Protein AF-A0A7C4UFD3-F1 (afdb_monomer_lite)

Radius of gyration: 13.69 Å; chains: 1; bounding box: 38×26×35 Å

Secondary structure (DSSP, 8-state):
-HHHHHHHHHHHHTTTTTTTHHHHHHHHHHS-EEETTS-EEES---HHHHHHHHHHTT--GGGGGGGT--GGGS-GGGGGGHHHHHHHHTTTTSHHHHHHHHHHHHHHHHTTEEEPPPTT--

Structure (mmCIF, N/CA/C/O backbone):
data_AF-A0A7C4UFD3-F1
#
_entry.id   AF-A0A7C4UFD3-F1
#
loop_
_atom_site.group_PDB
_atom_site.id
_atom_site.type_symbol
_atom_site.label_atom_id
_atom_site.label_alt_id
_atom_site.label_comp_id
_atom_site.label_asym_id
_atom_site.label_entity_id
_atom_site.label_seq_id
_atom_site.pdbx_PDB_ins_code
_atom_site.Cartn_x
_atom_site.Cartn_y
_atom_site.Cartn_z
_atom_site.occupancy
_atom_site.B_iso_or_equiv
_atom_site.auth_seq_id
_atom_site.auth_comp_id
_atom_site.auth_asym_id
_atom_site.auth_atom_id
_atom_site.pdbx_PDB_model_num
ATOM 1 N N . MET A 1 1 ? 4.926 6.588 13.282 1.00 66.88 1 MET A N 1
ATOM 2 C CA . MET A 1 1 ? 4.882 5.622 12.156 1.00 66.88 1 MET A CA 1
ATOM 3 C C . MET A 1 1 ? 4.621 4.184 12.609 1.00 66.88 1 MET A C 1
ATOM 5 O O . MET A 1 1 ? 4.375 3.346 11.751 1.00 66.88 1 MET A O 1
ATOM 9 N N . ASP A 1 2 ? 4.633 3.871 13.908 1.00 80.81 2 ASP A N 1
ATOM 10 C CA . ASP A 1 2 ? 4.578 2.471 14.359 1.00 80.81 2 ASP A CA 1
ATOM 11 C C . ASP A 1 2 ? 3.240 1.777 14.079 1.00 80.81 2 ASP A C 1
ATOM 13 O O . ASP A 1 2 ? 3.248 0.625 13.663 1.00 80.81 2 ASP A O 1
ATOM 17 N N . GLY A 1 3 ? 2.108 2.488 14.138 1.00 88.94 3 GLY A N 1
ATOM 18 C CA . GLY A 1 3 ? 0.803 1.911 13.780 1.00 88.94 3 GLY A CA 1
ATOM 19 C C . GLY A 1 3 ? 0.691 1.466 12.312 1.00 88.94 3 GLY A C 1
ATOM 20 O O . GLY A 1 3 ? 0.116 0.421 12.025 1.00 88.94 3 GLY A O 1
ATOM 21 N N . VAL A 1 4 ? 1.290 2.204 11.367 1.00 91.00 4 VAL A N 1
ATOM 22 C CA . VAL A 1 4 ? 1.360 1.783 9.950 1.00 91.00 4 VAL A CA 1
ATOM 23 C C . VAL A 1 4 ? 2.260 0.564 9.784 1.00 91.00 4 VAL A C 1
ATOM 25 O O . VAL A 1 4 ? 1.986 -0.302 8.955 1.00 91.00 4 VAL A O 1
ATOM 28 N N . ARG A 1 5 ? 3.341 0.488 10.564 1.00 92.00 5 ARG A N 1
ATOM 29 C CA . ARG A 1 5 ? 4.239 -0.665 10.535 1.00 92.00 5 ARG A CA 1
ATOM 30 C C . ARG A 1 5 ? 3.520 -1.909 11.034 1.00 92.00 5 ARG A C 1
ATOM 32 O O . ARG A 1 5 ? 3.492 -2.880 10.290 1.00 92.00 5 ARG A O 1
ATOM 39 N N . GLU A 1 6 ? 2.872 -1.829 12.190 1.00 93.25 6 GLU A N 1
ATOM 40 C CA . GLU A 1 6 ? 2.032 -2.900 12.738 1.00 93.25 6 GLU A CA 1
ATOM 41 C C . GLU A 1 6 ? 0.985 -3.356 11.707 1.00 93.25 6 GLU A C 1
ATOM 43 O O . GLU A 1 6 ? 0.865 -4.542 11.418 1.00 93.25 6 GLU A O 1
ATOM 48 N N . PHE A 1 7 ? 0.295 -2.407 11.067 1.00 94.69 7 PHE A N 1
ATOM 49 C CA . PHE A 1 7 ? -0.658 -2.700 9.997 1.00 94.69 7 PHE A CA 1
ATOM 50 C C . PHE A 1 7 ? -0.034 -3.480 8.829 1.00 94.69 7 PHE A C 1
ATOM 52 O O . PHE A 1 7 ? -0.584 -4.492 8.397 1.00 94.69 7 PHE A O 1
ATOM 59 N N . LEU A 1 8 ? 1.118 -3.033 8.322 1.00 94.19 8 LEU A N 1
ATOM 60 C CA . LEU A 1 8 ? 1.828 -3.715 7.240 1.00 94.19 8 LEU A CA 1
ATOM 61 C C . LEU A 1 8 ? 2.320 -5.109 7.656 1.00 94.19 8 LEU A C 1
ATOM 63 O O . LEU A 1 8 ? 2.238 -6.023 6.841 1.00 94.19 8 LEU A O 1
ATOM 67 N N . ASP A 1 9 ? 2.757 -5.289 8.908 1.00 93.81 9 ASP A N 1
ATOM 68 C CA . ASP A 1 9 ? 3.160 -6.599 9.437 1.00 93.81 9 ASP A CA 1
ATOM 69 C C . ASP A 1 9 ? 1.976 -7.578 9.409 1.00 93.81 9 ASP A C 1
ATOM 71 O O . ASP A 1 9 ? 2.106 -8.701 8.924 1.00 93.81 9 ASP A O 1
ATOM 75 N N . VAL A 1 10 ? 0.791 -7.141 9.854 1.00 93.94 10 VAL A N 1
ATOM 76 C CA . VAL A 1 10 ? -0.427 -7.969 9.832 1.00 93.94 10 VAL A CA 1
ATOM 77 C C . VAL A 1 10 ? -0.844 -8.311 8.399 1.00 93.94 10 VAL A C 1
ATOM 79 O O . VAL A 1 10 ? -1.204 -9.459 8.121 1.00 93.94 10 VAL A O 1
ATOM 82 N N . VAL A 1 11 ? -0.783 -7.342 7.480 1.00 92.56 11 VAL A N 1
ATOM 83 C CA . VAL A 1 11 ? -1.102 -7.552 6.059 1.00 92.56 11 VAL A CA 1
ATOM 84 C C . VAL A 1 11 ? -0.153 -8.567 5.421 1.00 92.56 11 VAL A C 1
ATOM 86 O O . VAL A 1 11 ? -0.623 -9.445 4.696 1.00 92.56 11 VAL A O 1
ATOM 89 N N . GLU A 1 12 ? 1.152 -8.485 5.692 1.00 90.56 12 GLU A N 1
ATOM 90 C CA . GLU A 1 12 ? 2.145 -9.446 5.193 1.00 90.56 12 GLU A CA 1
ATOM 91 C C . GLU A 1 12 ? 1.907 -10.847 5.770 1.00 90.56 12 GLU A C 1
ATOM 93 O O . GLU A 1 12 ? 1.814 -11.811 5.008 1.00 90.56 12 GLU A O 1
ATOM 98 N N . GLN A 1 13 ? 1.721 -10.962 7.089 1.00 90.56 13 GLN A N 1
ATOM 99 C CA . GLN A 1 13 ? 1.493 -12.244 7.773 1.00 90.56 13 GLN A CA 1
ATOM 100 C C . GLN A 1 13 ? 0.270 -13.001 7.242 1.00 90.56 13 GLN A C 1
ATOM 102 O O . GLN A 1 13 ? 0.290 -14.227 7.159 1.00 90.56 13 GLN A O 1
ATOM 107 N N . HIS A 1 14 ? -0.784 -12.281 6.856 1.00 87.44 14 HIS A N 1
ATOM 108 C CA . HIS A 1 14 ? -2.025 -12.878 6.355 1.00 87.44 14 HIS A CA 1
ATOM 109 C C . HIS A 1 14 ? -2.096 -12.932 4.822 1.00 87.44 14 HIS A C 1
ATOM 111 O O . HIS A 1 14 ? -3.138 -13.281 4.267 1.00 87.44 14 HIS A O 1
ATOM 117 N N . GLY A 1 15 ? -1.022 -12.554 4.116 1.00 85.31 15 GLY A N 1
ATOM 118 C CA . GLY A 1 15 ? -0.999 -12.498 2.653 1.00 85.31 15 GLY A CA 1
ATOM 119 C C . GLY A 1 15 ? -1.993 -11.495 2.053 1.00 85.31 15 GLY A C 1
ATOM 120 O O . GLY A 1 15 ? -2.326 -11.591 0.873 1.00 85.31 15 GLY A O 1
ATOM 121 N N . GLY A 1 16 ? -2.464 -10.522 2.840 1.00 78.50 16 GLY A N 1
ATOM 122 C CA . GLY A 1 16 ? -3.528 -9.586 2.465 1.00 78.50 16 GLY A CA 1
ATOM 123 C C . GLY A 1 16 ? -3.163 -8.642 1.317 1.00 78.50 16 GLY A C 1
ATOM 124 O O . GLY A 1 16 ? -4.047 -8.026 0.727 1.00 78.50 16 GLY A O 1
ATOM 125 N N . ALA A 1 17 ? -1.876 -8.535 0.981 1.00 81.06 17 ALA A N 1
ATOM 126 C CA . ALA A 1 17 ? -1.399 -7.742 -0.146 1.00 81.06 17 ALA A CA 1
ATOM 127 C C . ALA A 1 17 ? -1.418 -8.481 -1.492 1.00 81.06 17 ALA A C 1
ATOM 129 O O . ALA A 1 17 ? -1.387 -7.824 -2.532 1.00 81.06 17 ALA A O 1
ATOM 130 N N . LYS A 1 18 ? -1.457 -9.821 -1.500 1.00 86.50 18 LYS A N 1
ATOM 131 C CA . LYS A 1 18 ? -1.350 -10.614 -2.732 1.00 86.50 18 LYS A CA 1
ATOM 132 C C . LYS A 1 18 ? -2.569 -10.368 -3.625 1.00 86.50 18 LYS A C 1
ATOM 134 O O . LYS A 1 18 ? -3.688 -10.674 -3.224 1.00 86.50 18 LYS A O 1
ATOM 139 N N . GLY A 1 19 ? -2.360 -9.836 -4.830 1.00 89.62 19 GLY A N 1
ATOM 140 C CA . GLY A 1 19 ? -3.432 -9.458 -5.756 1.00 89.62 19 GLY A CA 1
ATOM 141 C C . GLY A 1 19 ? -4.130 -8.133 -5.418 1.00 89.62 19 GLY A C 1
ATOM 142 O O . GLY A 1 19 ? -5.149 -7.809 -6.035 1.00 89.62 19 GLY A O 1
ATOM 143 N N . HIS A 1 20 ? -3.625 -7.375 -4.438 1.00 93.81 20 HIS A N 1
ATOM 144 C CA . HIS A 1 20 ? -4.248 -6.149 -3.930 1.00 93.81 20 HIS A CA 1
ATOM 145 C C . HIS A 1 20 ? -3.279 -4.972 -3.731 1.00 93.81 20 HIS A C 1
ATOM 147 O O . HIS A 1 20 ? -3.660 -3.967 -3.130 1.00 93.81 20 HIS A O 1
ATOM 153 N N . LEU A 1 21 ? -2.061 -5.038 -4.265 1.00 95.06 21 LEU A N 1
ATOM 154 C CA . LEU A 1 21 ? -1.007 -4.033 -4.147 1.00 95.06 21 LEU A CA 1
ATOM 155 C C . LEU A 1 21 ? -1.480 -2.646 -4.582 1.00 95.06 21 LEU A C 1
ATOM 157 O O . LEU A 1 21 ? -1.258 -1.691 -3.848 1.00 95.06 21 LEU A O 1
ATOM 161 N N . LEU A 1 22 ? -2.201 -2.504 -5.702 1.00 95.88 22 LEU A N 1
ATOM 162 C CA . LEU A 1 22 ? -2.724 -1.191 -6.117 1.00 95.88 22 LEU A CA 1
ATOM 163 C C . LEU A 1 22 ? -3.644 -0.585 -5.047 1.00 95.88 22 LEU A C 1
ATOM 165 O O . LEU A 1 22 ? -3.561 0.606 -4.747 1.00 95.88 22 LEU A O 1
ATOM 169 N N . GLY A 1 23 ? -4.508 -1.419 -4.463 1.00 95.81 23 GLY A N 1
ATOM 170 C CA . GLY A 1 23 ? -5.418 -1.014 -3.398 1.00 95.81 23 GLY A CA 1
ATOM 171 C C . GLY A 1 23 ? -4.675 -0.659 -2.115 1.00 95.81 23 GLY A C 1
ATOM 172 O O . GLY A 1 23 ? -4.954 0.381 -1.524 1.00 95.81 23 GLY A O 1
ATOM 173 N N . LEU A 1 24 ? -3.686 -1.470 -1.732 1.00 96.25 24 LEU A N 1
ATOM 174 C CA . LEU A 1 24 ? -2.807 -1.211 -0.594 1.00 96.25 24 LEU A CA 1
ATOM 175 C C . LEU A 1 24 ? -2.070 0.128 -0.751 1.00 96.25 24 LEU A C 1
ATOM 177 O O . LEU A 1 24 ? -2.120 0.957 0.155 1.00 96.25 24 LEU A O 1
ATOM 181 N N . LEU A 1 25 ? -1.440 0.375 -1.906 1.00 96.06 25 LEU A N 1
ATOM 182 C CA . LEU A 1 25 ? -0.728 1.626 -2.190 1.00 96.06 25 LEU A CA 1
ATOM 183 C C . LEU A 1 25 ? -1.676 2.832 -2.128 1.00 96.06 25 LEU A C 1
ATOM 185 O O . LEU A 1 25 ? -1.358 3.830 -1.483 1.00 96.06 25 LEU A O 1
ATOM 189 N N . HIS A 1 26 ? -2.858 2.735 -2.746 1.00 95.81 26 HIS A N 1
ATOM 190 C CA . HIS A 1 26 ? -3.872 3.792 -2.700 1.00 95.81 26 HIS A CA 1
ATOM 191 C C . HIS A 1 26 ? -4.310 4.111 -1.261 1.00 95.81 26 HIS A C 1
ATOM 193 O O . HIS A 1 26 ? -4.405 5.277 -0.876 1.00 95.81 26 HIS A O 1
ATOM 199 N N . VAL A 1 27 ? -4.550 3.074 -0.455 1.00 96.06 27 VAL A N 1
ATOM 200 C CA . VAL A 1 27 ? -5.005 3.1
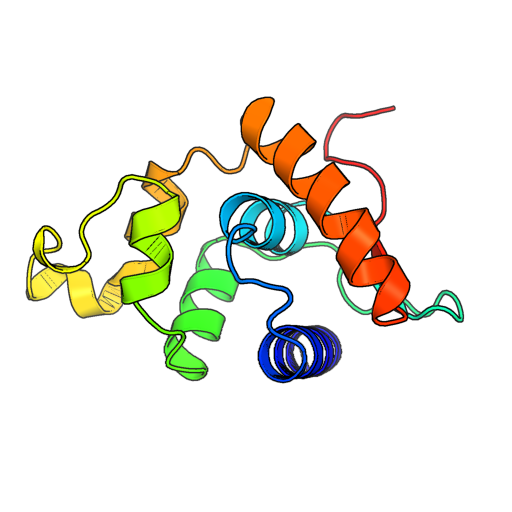93 0.935 1.00 96.06 27 VAL A CA 1
ATOM 201 C C . VAL A 1 27 ? -3.936 3.829 1.816 1.00 96.06 27 VAL A C 1
ATOM 203 O O . VAL A 1 27 ? -4.239 4.781 2.530 1.00 96.06 27 VAL A O 1
ATOM 206 N N . LEU A 1 28 ? -2.689 3.364 1.725 1.00 95.75 28 LEU A N 1
ATOM 207 C CA . LEU A 1 28 ? -1.578 3.908 2.507 1.00 95.75 28 LEU A CA 1
ATOM 208 C C . LEU A 1 28 ? -1.294 5.374 2.175 1.00 95.75 28 LEU A C 1
ATOM 210 O O . LEU A 1 28 ? -0.917 6.131 3.064 1.00 95.75 28 LEU A O 1
ATOM 214 N N . ILE A 1 29 ? -1.472 5.782 0.915 1.00 94.50 29 ILE A N 1
ATOM 215 C CA . ILE A 1 29 ? -1.207 7.158 0.484 1.00 94.50 29 ILE A CA 1
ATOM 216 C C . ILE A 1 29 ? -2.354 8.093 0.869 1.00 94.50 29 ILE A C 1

:::::

** Task prompt **
Using the records above, copy word for word the line with "ATOM 183 C C", the line with "ATOM 189 N N", and every line between them.

** Answer area **
ATOM 183 C C . LEU A 1 25 ? -1.676 2.832 -2.128 1.00 96.06 25 LEU A C 1
ATOM 185 O O . LEU A 1 25 ? -1.358 3.830 -1.483 1.00 96.06 25 LEU A O 1
ATOM 189 N N . HIS A 1 26 ? -2.858 2.735 -2.746 1.00 95.81 26 HIS A N 1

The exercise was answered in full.